Not sure how serious you are with the radioactive waste thing but I'll do the HN thing and bite (nerdsnipe!), because that's not going to work. You can't launch things into the sun, you need to decelerate objects. The earth travels at 30 km / s (70K MPH) around the sun, so you need to decelerate about that much the other way. And orbiting radioactive waste is just asking for trouble.
The total amount of radioactive waste on the earth is about the size of a swimming pool (or was that the total amount of gold? I forgot, either way in terms of quantity it's not that much), burying it deep and forgetting about it for the next 100.000 years is the way to go I think.
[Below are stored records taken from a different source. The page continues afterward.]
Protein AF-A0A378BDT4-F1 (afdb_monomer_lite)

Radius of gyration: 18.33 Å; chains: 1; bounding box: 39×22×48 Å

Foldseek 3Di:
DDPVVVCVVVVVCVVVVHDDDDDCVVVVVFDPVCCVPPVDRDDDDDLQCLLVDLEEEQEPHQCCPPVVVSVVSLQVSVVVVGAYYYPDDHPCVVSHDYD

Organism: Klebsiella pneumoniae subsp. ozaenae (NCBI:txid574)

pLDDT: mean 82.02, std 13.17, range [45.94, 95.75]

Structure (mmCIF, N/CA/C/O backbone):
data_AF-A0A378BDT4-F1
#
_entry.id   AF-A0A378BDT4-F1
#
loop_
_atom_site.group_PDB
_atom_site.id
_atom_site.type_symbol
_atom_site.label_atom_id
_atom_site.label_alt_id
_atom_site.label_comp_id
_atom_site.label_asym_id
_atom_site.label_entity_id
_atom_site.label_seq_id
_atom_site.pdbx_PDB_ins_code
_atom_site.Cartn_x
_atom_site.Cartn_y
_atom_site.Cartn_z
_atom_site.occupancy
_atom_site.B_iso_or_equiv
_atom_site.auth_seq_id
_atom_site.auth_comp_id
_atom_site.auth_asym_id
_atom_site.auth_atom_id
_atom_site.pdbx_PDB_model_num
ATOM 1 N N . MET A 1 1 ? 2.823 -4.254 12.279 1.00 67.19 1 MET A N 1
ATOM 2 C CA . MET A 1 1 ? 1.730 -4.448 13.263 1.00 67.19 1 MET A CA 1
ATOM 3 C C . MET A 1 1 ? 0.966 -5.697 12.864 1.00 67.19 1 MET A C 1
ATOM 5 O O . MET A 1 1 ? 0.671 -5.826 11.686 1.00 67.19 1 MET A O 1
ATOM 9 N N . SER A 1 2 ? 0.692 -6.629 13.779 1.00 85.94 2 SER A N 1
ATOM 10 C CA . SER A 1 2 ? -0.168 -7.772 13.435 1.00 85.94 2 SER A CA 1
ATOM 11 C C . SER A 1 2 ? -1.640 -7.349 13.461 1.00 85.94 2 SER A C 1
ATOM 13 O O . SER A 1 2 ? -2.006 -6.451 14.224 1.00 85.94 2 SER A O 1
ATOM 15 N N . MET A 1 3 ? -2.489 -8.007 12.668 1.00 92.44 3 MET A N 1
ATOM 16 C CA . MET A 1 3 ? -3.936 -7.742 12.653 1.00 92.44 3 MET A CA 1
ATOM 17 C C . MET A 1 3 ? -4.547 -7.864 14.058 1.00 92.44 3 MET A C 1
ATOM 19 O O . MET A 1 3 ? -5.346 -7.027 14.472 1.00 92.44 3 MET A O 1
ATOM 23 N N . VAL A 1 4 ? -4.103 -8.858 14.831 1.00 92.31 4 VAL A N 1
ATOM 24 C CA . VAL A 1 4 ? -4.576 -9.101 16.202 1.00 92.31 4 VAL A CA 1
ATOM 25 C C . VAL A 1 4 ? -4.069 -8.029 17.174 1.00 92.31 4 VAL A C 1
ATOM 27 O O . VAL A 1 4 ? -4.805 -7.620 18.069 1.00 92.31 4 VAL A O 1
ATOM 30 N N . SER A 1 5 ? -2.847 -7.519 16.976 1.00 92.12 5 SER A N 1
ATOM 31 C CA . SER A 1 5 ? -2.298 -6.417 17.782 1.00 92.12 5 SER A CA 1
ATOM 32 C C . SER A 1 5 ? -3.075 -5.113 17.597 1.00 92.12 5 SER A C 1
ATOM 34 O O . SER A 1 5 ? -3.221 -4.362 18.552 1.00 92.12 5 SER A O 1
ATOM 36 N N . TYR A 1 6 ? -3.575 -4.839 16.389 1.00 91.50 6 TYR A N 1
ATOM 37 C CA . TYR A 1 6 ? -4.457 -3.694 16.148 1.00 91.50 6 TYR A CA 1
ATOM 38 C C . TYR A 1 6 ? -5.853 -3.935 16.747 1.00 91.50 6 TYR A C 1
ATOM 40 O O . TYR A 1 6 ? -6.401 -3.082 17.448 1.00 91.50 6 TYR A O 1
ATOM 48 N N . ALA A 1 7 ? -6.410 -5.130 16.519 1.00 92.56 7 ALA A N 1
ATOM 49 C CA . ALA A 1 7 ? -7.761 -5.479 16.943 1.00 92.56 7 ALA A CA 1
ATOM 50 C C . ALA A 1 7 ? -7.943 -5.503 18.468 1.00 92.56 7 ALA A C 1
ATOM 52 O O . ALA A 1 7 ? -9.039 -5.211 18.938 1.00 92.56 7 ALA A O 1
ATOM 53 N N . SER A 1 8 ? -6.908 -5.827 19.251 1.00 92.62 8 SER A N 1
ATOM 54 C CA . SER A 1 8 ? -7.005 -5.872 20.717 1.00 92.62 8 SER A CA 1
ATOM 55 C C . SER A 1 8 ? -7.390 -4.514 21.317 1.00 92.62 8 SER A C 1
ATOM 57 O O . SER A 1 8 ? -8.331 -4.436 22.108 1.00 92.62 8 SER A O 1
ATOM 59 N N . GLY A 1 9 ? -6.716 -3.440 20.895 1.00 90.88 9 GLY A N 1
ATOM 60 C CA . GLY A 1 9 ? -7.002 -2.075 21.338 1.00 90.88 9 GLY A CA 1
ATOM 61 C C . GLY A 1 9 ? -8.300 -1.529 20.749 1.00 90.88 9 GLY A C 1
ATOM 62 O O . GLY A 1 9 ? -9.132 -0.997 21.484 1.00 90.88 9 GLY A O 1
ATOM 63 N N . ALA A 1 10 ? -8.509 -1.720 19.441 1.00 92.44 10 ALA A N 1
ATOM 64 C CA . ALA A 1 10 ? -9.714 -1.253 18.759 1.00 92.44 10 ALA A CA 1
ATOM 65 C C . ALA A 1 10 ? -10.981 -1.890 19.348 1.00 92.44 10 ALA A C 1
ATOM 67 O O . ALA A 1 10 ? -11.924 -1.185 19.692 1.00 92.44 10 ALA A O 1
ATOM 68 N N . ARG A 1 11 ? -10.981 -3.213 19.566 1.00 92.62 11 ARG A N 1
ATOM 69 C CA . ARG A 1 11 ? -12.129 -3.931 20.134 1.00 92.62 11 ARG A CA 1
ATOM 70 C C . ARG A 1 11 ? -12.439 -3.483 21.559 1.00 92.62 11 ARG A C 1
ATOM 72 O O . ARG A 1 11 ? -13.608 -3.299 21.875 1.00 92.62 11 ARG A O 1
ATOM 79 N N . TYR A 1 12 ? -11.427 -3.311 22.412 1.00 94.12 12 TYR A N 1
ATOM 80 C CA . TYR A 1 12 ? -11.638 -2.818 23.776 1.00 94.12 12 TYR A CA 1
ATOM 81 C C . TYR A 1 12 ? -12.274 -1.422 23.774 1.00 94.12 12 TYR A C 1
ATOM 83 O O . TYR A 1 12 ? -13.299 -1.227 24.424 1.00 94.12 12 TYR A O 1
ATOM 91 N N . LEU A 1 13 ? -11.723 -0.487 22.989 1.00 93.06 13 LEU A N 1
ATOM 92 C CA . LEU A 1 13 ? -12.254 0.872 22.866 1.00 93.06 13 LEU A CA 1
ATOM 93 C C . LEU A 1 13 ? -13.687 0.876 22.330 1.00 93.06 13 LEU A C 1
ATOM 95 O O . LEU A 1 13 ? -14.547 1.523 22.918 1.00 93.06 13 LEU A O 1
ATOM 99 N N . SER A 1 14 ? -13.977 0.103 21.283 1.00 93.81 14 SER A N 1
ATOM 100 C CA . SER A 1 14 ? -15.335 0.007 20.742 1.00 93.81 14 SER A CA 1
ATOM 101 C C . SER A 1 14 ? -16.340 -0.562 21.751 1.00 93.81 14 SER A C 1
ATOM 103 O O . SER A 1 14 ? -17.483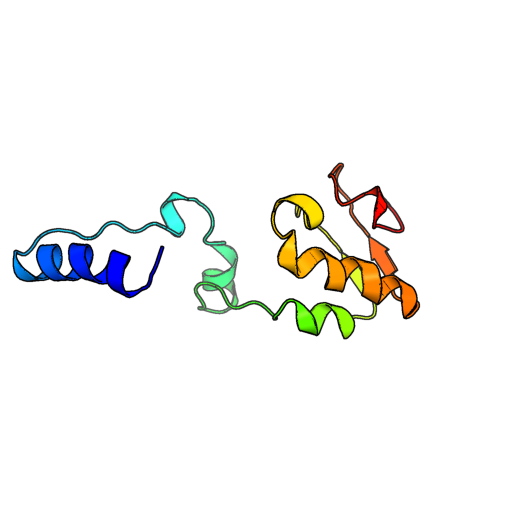 -0.116 21.775 1.00 93.81 14 SER A O 1
ATOM 105 N N . LEU A 1 15 ? -15.935 -1.507 22.611 1.00 94.75 15 LEU A N 1
ATOM 106 C CA . LEU A 1 15 ? -16.815 -2.087 23.637 1.00 94.75 15 LEU A CA 1
ATOM 107 C C . LEU A 1 15 ? -17.162 -1.104 24.763 1.00 94.75 15 LEU A C 1
ATOM 109 O O . LEU A 1 15 ? -18.251 -1.194 25.322 1.00 94.75 15 LEU A O 1
ATOM 113 N N . ILE A 1 16 ? -16.266 -0.170 25.089 1.00 95.75 16 ILE A N 1
ATOM 114 C CA . ILE A 1 16 ? -16.497 0.854 26.123 1.00 95.75 16 ILE A CA 1
ATOM 115 C C . ILE A 1 16 ? -17.051 2.174 25.556 1.00 95.75 16 ILE A C 1
ATOM 117 O O . ILE A 1 16 ? -17.201 3.138 26.302 1.00 95.75 16 ILE A O 1
ATOM 121 N N . GLY A 1 17 ? -17.343 2.235 24.251 1.00 94.06 17 GLY A N 1
ATOM 122 C CA . GLY A 1 17 ? -17.836 3.442 23.575 1.00 94.06 17 GLY A CA 1
ATOM 123 C C . GLY A 1 17 ? -16.763 4.499 23.275 1.00 94.06 17 GLY A C 1
ATOM 124 O O . GLY A 1 17 ? -17.094 5.661 23.050 1.00 94.06 17 GLY A O 1
ATOM 125 N N . GLY A 1 18 ? -15.483 4.122 23.286 1.00 91.94 18 GLY A N 1
ATOM 126 C CA . GLY A 1 18 ? -14.363 4.982 22.901 1.00 91.94 18 GLY A CA 1
ATOM 127 C C . GLY A 1 18 ? -14.242 5.171 21.384 1.00 91.94 18 GLY A C 1
ATOM 128 O O . GLY A 1 18 ? -14.775 4.392 20.594 1.00 91.94 18 GLY A O 1
ATOM 129 N N . THR A 1 19 ? -13.508 6.202 20.963 1.00 91.06 19 THR A N 1
ATOM 130 C CA . THR A 1 19 ? -13.294 6.529 19.546 1.00 91.06 19 THR A CA 1
ATOM 131 C C . THR A 1 19 ? -12.035 5.860 18.990 1.00 91.06 19 THR A C 1
ATOM 133 O O . THR A 1 19 ? -10.963 5.902 19.594 1.00 91.06 19 THR A O 1
ATOM 136 N N . CYS A 1 20 ? -12.147 5.255 17.806 1.00 93.12 20 CYS A N 1
ATOM 137 C CA . CYS A 1 20 ? -11.003 4.764 17.038 1.00 93.12 20 CYS A CA 1
ATOM 138 C C . CYS A 1 20 ? -10.641 5.801 15.968 1.00 93.12 20 CYS A C 1
ATOM 140 O O . CYS A 1 20 ? -11.469 6.120 15.119 1.00 93.12 20 CYS A O 1
ATOM 142 N N . LEU A 1 21 ? -9.423 6.341 16.025 1.00 92.88 21 LEU A N 1
ATOM 143 C CA . LEU A 1 21 ? -8.952 7.362 15.086 1.00 92.88 21 LEU A CA 1
ATOM 144 C C . LEU A 1 21 ? -8.565 6.744 13.733 1.00 92.88 21 LEU A C 1
ATOM 146 O O . LEU A 1 21 ? -8.071 5.613 13.677 1.00 92.88 21 LEU A O 1
ATOM 150 N N . SER A 1 22 ? -8.776 7.502 12.657 1.00 88.56 22 SER A N 1
ATOM 151 C CA . SER A 1 22 ? -8.303 7.166 11.315 1.00 88.56 22 SER A CA 1
ATOM 152 C C . SER A 1 22 ? -6.790 7.392 11.194 1.00 88.56 22 SER A C 1
ATOM 154 O O . SER A 1 22 ? -6.178 8.096 11.999 1.00 88.56 22 SER A O 1
ATOM 156 N N . PHE A 1 23 ? -6.164 6.723 10.226 1.00 90.62 23 PHE A N 1
ATOM 157 C CA . PHE A 1 23 ? -4.709 6.763 10.030 1.00 90.62 23 PHE A CA 1
ATOM 158 C C . PHE A 1 23 ? -4.302 7.032 8.577 1.00 90.6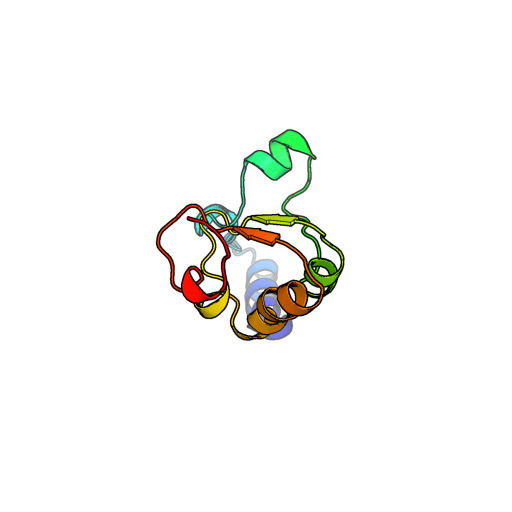2 23 PHE A C 1
ATOM 160 O O . PHE A 1 23 ? -3.295 7.689 8.347 1.00 90.62 23 PHE A O 1
ATOM 167 N N . TYR A 1 24 ? -5.061 6.536 7.595 1.00 88.31 24 TYR A N 1
ATOM 168 C CA . TYR A 1 24 ? -4.665 6.559 6.182 1.00 88.31 24 TYR A CA 1
ATOM 169 C C . TYR A 1 24 ? -4.779 7.956 5.551 1.00 88.31 24 TYR A C 1
ATOM 171 O O . TYR A 1 24 ? -3.919 8.386 4.788 1.00 88.31 24 TYR A O 1
ATOM 179 N N . ASP A 1 25 ? -5.816 8.691 5.938 1.00 89.06 25 ASP A N 1
ATOM 180 C CA . ASP A 1 25 ? -6.004 10.117 5.678 1.00 89.06 25 ASP A CA 1
ATOM 181 C C . ASP A 1 25 ? -5.007 10.978 6.466 1.00 89.06 25 ASP A C 1
ATOM 183 O O . ASP A 1 25 ? -4.385 11.872 5.899 1.00 89.06 25 ASP A O 1
ATOM 187 N N . TRP A 1 26 ? -4.811 10.687 7.756 1.00 92.44 26 TRP A N 1
ATOM 188 C CA . TRP A 1 26 ? -3.929 11.464 8.629 1.00 92.44 26 TRP A CA 1
ATOM 189 C C . TRP A 1 26 ? -2.454 11.402 8.216 1.00 92.44 26 TRP A C 1
ATOM 191 O O . TRP A 1 26 ? -1.749 12.408 8.286 1.00 92.44 26 TRP A O 1
ATOM 201 N N . TYR A 1 27 ? -1.982 10.239 7.761 1.00 91.06 27 TYR A N 1
ATOM 202 C CA . TYR A 1 27 ? -0.619 10.074 7.250 1.00 91.06 27 TYR A CA 1
ATOM 203 C C . TYR A 1 27 ? -0.438 10.546 5.807 1.00 91.06 27 TYR A C 1
ATOM 205 O O . TYR A 1 27 ? 0.672 10.474 5.288 1.00 91.06 27 TYR A O 1
ATOM 213 N N . CYS A 1 28 ? -1.495 11.064 5.175 1.00 90.94 28 CYS A N 1
ATOM 214 C CA . CYS A 1 28 ? -1.498 11.469 3.771 1.00 90.94 28 CYS A CA 1
ATOM 215 C C . CYS A 1 28 ? -1.156 10.327 2.797 1.00 90.94 28 CYS A C 1
ATOM 217 O O . CYS A 1 28 ? -0.750 10.587 1.665 1.00 90.94 28 CYS A O 1
ATOM 219 N N . ASP A 1 29 ? -1.344 9.074 3.217 1.00 89.06 29 ASP A N 1
ATOM 220 C CA . ASP A 1 29 ? -1.144 7.908 2.358 1.00 89.06 29 ASP A CA 1
ATOM 221 C C . ASP A 1 29 ? -2.377 7.623 1.492 1.00 89.06 29 ASP A C 1
ATOM 223 O O . ASP A 1 29 ? -2.253 6.954 0.468 1.00 89.06 29 ASP A O 1
ATOM 227 N N . LEU A 1 30 ? -3.555 8.124 1.887 1.00 90.38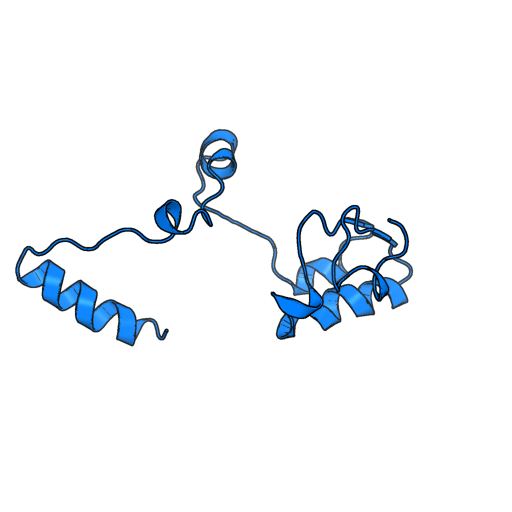 30 LEU A N 1
ATOM 228 C CA . LEU A 1 30 ? -4.775 8.105 1.085 1.00 90.38 30 LEU A CA 1
ATOM 229 C C . LEU A 1 30 ? -4.656 9.117 -0.060 1.00 90.38 30 LEU A C 1
ATOM 231 O O . LEU A 1 30 ? -4.723 10.319 0.207 1.00 90.38 30 LEU A O 1
ATOM 235 N N . PRO A 1 31 ? -4.560 8.686 -1.330 1.00 89.62 31 PRO A N 1
ATOM 236 C CA . PRO A 1 31 ? -4.623 9.607 -2.452 1.00 89.62 31 PRO A CA 1
ATOM 237 C C . PRO A 1 31 ? -6.086 10.026 -2.667 1.00 89.62 31 PRO A C 1
ATOM 239 O O . PRO A 1 31 ? -6.873 9.212 -3.152 1.00 89.62 31 PRO A O 1
ATOM 242 N N . PRO A 1 32 ? -6.493 11.287 -2.401 1.00 89.88 32 PRO A N 1
ATOM 243 C CA . PRO A 1 32 ? -7.900 11.686 -2.530 1.00 89.88 32 PRO A CA 1
ATOM 244 C C . PRO A 1 32 ? -8.434 11.529 -3.962 1.00 89.88 32 PRO A C 1
ATOM 246 O O . PRO A 1 32 ? -9.634 11.372 -4.172 1.00 89.88 32 PRO A O 1
ATOM 249 N N . ALA A 1 33 ? -7.530 11.517 -4.948 1.00 88.94 33 ALA A N 1
ATOM 250 C CA . ALA A 1 33 ? -7.843 11.276 -6.349 1.00 88.94 33 ALA A CA 1
ATOM 251 C C . ALA A 1 33 ? -8.411 9.869 -6.623 1.00 88.94 33 ALA A C 1
ATOM 253 O O . ALA A 1 33 ? -9.213 9.732 -7.546 1.00 88.94 33 ALA A O 1
ATOM 254 N N . SER A 1 34 ? -8.040 8.842 -5.843 1.00 86.81 34 SER A N 1
ATOM 255 C CA . SER A 1 34 ? -8.545 7.476 -6.052 1.00 86.81 34 SER A CA 1
ATOM 256 C C . SER A 1 34 ? -10.050 7.380 -5.759 1.00 86.81 34 SER A C 1
ATOM 258 O O . SER A 1 34 ? -10.802 7.040 -6.679 1.00 86.81 34 SER A O 1
ATOM 260 N N . PRO A 1 35 ? -10.545 7.810 -4.579 1.00 90.62 35 PRO A N 1
ATOM 261 C CA . PRO A 1 35 ? -11.983 7.885 -4.330 1.00 90.62 35 PRO A CA 1
ATOM 262 C C . PRO A 1 35 ? -12.731 8.798 -5.309 1.00 90.62 35 PRO A C 1
ATOM 264 O O . PRO A 1 35 ? -13.850 8.482 -5.699 1.00 90.62 35 PRO A O 1
ATOM 267 N N . MET A 1 36 ? -12.129 9.915 -5.739 1.00 92.25 36 MET A N 1
ATOM 268 C CA . MET A 1 36 ? -12.767 10.842 -6.687 1.00 92.25 36 MET A CA 1
ATOM 269 C C . MET A 1 36 ? -12.942 10.250 -8.091 1.00 92.25 36 MET A C 1
ATOM 271 O O . MET A 1 36 ? -13.900 10.595 -8.777 1.00 92.25 36 MET A O 1
ATOM 275 N N . THR A 1 37 ? -12.021 9.388 -8.526 1.00 93.19 37 THR A N 1
ATOM 276 C CA . THR A 1 37 ? -12.015 8.847 -9.895 1.00 93.19 37 THR A CA 1
ATOM 277 C C . THR A 1 37 ? -12.730 7.503 -9.980 1.00 93.19 37 THR A C 1
ATOM 279 O O . THR A 1 37 ? -13.460 7.256 -10.938 1.00 93.19 37 THR A O 1
ATOM 282 N N . TRP A 1 38 ? -12.528 6.638 -8.984 1.00 89.69 38 TRP A N 1
ATOM 283 C CA . TRP A 1 38 ? -12.975 5.243 -9.024 1.00 89.69 38 TRP A CA 1
ATOM 284 C C . TRP A 1 38 ? -13.902 4.853 -7.873 1.00 89.69 38 TRP A C 1
ATOM 286 O O . TRP A 1 38 ? -14.450 3.758 -7.896 1.00 89.69 38 TRP A O 1
ATOM 296 N N . GLY A 1 39 ? -14.106 5.721 -6.878 1.00 93.75 39 GLY A N 1
ATOM 297 C CA . GLY A 1 39 ? -14.904 5.387 -5.693 1.00 93.75 39 GLY A CA 1
ATOM 298 C C . GLY A 1 39 ? -14.229 4.397 -4.739 1.00 93.75 39 GLY A C 1
ATOM 299 O O . GLY A 1 39 ? -14.861 3.971 -3.778 1.00 93.75 39 GLY A O 1
ATOM 300 N N . GLU A 1 40 ? -12.956 4.067 -4.969 1.00 85.69 40 GLU A N 1
ATOM 301 C CA . GLU A 1 40 ? -12.182 3.108 -4.179 1.00 85.69 40 GLU A CA 1
ATOM 302 C C . GLU A 1 40 ? -11.143 3.804 -3.300 1.00 85.69 40 GLU A C 1
ATOM 304 O O . GLU A 1 40 ? -10.529 4.797 -3.710 1.00 85.69 40 GLU A O 1
ATOM 309 N N . GLN A 1 41 ? -10.928 3.273 -2.089 1.00 79.94 41 GLN A N 1
ATOM 310 C CA . GLN A 1 41 ? -9.987 3.854 -1.127 1.00 79.94 41 GLN A CA 1
ATOM 311 C C . GLN A 1 41 ? -8.569 3.868 -1.706 1.00 79.94 41 GLN A C 1
ATOM 313 O O . GLN A 1 41 ? -8.017 4.949 -1.894 1.00 79.94 41 GLN A O 1
ATOM 318 N N . THR A 1 42 ? -8.044 2.681 -2.018 1.00 88.56 42 THR A N 1
ATOM 319 C CA . THR A 1 42 ? -6.827 2.438 -2.801 1.00 88.56 42 THR A CA 1
ATOM 320 C C . THR A 1 42 ? -6.837 0.975 -3.238 1.00 88.56 42 THR A C 1
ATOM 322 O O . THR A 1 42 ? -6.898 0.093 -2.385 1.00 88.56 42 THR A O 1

> The total amount of radioactive waste on the earth is about the size of a swimming pool (or was that the total amount of gold? I forgot, either way in terms of quantity it's not that much)
This seems wrong in both places. There are probably enough gold rings manufactured per year to fill a swimming pool. In pictures: Fort Knox itself seems to have at least a swimming pool of gold [1] and Thailand a swimming pool of waste.[2]
In the 1930s they put about 13,000 tonnes of gold in Fort Knox. (It now has about 4,500 tonnes). Density of gold is about 20g/cm^3, or 20 tonnes per cubic metre. So Fort Knox held up to 650m^3 of gold.
A normal swimming pool is about 25m x 12.5m x 2m which is 625m^3.
> Reported volume: This is the volume actually taken up by wastes that exist at the Inventory stock date. It is the volume taken up by wastes inside the tanks, vaults, silos and drums in which they are contained.
> burying it deep and forgetting about it for the next 100.000 years is the way to go I think.
Is there a problem with burying it in a subducting plate boundary, so it is eventually pulled back into the earth's mantle? There's already fission going on down there.
Low-earth orbits decay because of friction between the spacecraft and the Earth's upper atmosphere. What do you imagine would guarantee the decay of a solar orbit before a perturbation (by, e.g., the gravity of the Earth's moon or a comet) sends the orbiting object into a collision course with Earth?
Water. Fuel. Clothes.
Maybe this is what can kick start the 3D printing in space revolution.
Maybe it can also launch radioactive waste into space? One bucket at a time. Then a space towtruck can be launched to hurl it into the sun.
But it’ll likely just part a naive investor from their money.